Lo Stato Islamico ha rivendicato un attacco con coltello a Solingen, Germania, uccidendo tre persone. Questo episodio evidenzia il crescente ricorso a singoli attacchi con armi bianche da parte dei jihadisti in Europa. Le autorità rafforzano le misure antiterrorismo, mentre si discute del rischio emulativo legato a questi atti di violenza, che stanno influenzando anche la criminalità comune. L’analisi di Stefano Dambruoso, magistrato, e Francesco Conti, cultore della materia

Nelle scorse settimane, lo Stato Islamico è tornato a colpire in Europa. L’organizzazione jihadista ha infatti rivendicato un attacco con coltello avvenuto venerdì 23 agosto a Solingen, nello stato tedesco del Nord-Reno Westfalia, a pochi chilometri da Düsseldorf. Un siriano di 26 anni, arrivato nel 2020 come richiedente asilo, avrebbe accoltellato, durante una festa locale descritta nella rivendicazione come una “riunione di cristiani”, tre persone, uccidendole. Altre otto persone sono rimaste ferite. L’uomo, definito un “soldato del Califfato” nella rivendicazione diffusa online, avrebbe agito in solitaria. Tuttavia, l’antiterrorismo tedesco ha arrestato altre due persone (tra cui un quindicenne), accusate di essere a conoscenza del piano criminale senza aver avvertito le autorità.

La paura di nuovi attacchi ha portato all’introduzione di diverse misure antiterrorismo da parte del governo tedesco: il 9 settembre è stata sospesa temporaneamente la libera circolazione garantita dal Trattato di Schengen, per limitare possibili infiltrazioni di individui radicalizzati. Questa decisione sembra confermare le analisi di coloro che, da tempo, considerano una vittoria della jihad la capacità di aver modificato e ristretto le libertà conquistate in decenni di democrazia e pace.

Gli attacchi jihadisti con coltello in Occidente
L’attacco di Solingen segue il modello di altri attentati jihadisti in Europa compiuti da singoli soggetti con l’uso di armi bianche. Già nel 2016, l’allora portavoce dello Stato Islamico, consapevole dell’impossibilità di replicare gli attentati di Parigi del 2015, aveva esortato i seguaci ad agire comunque, ovunque possibile. Le statistiche di Europol indicano che le armi bianche sono tra le più utilizzate negli attentati, sia riusciti che sventati. La semplicità d’uso e il basso costo di queste armi permettono a jihadisti di recente radicalizzazione, spesso via web, di passare all’azione autonomamente.
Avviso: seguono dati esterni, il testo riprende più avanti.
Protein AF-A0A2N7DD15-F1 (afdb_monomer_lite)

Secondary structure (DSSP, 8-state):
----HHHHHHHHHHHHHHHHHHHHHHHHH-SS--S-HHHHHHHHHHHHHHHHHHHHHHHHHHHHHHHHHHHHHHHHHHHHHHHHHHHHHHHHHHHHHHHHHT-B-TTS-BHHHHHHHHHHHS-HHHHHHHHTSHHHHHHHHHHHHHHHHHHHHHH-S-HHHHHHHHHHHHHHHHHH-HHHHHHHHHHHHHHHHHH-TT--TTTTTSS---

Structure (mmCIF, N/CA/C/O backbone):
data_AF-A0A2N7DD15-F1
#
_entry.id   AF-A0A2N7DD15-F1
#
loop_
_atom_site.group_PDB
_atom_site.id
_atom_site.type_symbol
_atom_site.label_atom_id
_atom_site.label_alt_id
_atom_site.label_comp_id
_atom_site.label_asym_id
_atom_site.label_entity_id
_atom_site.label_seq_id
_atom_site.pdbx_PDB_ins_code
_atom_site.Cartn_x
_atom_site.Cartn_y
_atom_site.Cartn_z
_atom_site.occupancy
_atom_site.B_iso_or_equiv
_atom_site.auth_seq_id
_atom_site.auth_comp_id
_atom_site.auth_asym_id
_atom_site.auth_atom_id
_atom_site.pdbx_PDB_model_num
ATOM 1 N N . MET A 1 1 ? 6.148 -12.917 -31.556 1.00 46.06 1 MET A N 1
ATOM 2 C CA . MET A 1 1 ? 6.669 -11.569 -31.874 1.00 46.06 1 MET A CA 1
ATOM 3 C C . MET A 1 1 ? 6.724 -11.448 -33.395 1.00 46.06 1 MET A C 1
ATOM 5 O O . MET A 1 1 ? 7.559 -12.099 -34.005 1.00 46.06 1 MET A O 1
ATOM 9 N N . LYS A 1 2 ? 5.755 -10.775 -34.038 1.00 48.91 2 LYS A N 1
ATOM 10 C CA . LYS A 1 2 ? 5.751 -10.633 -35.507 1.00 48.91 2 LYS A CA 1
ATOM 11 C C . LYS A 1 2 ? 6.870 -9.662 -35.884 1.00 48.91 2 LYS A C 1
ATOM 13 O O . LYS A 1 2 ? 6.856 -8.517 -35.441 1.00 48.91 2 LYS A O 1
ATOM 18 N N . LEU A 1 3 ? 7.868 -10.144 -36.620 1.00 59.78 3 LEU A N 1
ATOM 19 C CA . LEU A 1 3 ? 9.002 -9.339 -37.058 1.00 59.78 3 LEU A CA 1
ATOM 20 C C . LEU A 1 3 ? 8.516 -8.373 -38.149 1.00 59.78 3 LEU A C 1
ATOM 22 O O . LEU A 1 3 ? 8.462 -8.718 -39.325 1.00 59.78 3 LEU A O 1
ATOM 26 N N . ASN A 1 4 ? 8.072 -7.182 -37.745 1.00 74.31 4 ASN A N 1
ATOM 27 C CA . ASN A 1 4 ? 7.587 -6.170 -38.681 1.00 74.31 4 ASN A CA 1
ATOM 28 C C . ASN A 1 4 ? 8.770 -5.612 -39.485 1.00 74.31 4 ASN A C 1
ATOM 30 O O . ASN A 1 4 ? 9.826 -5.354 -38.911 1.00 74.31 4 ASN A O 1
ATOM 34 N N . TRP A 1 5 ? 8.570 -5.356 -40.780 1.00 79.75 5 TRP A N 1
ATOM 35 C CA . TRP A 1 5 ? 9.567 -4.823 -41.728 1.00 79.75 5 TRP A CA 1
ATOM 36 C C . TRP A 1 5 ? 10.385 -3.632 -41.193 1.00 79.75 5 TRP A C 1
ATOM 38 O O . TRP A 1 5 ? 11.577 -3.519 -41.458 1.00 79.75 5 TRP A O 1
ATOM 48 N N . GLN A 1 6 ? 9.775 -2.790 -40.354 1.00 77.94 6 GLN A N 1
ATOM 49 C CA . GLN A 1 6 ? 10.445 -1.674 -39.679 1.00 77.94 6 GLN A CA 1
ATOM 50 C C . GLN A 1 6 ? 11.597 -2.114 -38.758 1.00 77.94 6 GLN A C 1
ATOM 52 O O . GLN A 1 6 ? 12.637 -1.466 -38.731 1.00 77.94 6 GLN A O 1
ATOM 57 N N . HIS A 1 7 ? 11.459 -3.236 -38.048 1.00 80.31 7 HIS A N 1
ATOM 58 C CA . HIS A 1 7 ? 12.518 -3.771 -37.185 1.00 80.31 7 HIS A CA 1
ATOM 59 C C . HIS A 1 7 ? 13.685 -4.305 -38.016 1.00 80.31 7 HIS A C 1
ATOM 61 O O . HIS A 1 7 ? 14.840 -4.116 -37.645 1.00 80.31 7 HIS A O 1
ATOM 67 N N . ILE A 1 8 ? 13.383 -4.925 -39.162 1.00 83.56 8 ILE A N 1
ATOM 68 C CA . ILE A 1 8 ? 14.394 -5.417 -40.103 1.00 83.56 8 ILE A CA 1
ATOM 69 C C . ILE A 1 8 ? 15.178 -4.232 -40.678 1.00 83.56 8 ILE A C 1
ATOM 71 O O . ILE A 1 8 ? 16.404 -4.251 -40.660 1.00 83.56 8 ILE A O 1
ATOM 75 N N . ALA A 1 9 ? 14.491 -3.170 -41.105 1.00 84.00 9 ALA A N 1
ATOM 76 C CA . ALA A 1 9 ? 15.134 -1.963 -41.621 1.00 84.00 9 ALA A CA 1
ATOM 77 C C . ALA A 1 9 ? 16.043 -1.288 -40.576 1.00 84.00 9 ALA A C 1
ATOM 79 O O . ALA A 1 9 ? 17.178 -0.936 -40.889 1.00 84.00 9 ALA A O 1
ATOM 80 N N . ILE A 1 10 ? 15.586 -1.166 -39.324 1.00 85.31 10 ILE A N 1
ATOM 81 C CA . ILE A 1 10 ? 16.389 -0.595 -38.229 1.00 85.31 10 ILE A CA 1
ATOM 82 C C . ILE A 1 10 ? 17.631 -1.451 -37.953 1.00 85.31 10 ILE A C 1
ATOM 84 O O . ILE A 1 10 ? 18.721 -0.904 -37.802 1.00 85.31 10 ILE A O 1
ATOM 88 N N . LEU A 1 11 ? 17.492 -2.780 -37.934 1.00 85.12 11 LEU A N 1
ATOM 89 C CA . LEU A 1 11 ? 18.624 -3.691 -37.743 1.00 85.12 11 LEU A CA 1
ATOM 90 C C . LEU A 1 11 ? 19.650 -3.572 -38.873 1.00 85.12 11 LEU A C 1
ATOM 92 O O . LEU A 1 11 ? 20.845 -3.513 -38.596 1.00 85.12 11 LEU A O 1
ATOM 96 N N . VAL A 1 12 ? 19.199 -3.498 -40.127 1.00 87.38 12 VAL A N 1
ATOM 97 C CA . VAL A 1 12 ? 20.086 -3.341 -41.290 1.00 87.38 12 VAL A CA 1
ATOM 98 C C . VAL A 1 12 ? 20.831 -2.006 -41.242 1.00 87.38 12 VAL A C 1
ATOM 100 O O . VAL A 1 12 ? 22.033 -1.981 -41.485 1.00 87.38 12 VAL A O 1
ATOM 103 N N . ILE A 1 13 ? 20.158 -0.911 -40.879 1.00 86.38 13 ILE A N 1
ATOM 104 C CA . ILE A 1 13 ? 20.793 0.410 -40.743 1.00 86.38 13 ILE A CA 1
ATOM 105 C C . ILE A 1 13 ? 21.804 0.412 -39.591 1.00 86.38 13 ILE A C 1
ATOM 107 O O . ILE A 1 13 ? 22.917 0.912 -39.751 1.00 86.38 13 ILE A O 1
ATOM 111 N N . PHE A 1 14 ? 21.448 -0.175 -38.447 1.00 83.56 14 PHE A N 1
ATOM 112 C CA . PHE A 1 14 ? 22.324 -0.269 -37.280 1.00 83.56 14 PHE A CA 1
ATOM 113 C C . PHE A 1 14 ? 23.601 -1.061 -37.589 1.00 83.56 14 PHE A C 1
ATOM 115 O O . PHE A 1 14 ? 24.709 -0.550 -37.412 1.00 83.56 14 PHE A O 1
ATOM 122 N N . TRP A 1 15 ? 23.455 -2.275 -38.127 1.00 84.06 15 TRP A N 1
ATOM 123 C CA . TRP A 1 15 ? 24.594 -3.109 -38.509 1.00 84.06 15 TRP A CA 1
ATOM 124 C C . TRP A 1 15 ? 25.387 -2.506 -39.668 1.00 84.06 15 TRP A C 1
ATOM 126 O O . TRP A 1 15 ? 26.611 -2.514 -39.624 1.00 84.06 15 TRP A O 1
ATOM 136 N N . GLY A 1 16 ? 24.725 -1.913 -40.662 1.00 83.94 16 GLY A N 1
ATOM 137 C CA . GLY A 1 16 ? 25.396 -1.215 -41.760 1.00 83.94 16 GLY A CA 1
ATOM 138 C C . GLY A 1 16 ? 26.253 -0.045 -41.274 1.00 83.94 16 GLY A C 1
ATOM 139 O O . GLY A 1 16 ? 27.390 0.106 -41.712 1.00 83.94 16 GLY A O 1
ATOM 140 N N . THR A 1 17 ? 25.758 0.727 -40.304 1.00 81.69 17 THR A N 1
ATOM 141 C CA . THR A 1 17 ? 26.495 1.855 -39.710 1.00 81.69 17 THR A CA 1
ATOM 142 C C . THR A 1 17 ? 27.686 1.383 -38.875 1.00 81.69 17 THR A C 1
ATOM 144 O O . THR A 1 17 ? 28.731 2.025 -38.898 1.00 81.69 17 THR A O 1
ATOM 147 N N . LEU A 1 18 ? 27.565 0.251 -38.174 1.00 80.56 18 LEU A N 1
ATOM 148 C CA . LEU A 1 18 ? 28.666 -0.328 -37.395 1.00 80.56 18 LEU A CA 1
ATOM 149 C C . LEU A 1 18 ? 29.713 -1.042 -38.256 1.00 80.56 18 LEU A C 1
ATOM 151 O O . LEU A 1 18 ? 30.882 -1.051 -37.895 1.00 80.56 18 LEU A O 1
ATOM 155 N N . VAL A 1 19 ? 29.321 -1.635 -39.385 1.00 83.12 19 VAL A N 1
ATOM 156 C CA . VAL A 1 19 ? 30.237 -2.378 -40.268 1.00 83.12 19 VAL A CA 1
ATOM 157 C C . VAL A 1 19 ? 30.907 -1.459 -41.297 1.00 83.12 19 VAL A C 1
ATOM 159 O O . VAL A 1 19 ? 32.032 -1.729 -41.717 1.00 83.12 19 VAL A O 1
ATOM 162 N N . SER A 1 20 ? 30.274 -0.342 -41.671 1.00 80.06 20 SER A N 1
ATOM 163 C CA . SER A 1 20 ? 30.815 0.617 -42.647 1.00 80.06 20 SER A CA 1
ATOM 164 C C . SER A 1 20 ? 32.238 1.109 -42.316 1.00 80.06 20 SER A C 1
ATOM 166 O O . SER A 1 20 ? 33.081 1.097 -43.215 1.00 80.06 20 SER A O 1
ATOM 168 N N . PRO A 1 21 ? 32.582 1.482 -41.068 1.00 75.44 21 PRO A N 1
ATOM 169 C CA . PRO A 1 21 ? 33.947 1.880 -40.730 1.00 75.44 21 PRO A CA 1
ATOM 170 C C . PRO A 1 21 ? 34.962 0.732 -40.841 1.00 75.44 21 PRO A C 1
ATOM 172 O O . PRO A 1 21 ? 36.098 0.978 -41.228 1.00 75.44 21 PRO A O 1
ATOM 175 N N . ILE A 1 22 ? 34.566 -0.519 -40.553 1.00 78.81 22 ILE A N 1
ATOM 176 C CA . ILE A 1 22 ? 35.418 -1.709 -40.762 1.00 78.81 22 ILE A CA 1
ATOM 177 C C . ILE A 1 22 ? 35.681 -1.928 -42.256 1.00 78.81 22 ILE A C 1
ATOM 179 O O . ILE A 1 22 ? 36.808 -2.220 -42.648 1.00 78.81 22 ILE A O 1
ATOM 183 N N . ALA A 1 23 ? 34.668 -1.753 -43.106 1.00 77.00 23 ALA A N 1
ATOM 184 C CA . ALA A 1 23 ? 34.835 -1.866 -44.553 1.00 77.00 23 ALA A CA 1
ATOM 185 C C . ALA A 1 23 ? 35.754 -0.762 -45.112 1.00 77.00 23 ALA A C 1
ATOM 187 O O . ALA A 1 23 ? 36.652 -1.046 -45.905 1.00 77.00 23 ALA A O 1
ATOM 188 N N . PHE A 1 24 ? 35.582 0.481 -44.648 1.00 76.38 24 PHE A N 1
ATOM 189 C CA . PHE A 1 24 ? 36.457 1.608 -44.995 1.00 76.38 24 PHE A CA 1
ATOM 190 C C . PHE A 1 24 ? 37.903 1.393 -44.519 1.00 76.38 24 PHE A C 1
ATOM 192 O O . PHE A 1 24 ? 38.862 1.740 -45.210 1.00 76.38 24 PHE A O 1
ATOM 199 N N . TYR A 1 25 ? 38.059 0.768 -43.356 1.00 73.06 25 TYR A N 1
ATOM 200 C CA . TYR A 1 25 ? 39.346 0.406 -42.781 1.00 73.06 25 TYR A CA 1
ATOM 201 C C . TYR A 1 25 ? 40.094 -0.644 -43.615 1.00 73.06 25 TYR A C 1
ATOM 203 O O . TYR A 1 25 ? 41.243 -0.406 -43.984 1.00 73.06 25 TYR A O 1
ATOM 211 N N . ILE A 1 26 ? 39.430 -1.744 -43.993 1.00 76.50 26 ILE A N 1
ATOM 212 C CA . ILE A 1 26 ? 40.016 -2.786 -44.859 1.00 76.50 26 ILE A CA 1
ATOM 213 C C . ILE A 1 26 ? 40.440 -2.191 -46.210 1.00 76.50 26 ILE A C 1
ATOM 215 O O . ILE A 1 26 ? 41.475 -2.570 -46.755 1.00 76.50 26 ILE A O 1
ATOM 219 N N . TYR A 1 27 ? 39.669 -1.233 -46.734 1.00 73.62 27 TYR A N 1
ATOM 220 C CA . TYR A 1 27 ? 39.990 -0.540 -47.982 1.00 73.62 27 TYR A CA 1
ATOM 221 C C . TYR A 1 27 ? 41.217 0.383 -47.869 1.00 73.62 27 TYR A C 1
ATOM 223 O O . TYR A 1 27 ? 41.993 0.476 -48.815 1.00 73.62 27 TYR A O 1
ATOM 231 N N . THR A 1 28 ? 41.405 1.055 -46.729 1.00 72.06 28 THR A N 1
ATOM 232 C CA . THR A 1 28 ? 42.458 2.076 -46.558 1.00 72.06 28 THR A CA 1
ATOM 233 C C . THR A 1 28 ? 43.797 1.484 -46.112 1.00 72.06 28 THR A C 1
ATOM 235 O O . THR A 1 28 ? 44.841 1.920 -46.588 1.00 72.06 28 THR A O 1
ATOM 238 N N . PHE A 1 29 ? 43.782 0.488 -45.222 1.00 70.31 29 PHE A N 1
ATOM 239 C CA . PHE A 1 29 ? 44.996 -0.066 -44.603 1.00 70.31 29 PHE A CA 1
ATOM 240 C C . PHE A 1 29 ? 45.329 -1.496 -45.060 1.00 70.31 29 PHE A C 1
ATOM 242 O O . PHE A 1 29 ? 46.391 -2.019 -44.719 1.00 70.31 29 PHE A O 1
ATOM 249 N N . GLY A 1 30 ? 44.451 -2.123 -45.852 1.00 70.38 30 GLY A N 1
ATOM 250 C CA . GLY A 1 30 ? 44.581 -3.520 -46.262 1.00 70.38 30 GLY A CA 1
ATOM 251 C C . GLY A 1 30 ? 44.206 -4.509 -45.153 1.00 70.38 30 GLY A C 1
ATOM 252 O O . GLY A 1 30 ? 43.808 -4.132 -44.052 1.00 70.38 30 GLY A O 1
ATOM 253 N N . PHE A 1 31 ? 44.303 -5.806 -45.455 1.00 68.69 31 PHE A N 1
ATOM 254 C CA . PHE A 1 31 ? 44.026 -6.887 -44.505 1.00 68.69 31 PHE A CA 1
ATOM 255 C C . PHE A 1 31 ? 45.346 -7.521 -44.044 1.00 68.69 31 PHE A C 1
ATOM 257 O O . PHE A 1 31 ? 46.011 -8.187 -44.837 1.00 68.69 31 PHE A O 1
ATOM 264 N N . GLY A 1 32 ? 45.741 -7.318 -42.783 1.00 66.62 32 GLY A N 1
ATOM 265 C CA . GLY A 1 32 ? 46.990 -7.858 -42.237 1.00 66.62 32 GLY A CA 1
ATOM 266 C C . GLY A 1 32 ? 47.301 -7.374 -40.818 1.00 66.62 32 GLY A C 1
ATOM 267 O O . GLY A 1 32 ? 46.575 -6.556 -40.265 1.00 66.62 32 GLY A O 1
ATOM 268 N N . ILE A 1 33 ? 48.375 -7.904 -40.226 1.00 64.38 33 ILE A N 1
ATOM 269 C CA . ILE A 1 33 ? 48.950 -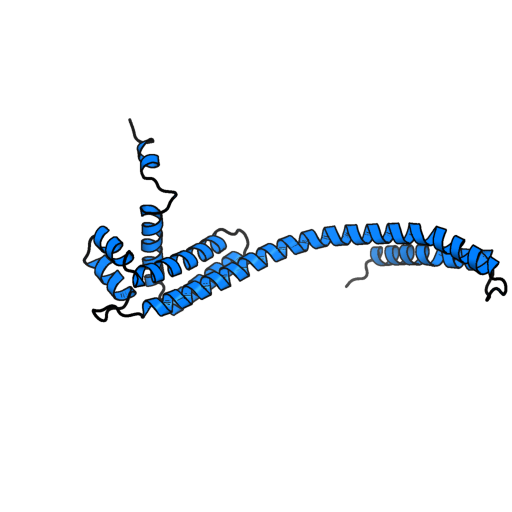7.428 -38.959 1.00 64.38 33 ILE A CA 1
ATOM 270 C C . ILE A 1 33 ? 50.134 -6.527 -39.328 1.00 64.38 33 ILE A C 1
ATOM 272 O O . ILE A 1 33 ? 51.082 -7.006 -39.947 1.00 64.38 33 ILE A O 1
ATOM 276 N N . TRP A 1 34 ? 50.071 -5.236 -38.996 1.00 70.69 34 TRP A N 1
ATOM 277 C CA . TRP A 1 34 ? 51.132 -4.274 -39.324 1.00 70.69 34 TRP A CA 1
ATOM 278 C C . TRP A 1 34 ? 52.353 -4.455 -38.411 1.00 70.69 34 TRP A C 1
ATOM 280 O O . TRP A 1 34 ? 52.214 -4.604 -37.195 1.00 70.69 34 TRP A O 1
ATOM 290 N N . GLU A 1 35 ? 53.552 -4.434 -39.003 1.00 67.56 35 GLU A N 1
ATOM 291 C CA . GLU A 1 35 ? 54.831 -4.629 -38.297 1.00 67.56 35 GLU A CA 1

Molti dei più recenti attacchi con armi bianche perpetrati da jihadisti sono avvenuti in Europa occidentale, soprattutto in Germania. A maggio, un poliziotto è stato pugnalato a morte a Mannheim, mentre all’inizio del 2023, un altro attentato con coltello su un treno ha provocato la morte di due passeggeri. Anche in Canada, le autorità hanno recentemente arrestato due radicalizzati, padre e figlio, intenzionati a compiere un attacco con machete e ascia. Secondo il Consiglio di Sicurezza dell’ONU, lo Stato Islamico starebbe adottando una strategia opportunistica, utilizzando attacchi rudimentali per proiettare un’immagine di forza, nonostante la sua debolezza rispetto agli anni passati.

Richiedenti asilo e il rischio terrorismo
In questo contesto si inseriscono le recenti misure restrittive del cancelliere Olaf Scholz sull’immigrazione irregolare, con un aumento di rimpatri ed espulsioni, oltre a controlli più stringenti sugli arrivi da Siria e Afghanistan. Queste misure rispondono a esigenze politiche, anche se gli operatori dell’antiterrorismo concordano da tempo che non esiste una connessione diretta tra lo status di migrante o richiedente asilo e il terrorismo jihadista. Infatti, quasi tutti i terroristi che hanno colpito in Europa si sono radicalizzati non nel loro Paese d’origine, ma in quello di arrivo.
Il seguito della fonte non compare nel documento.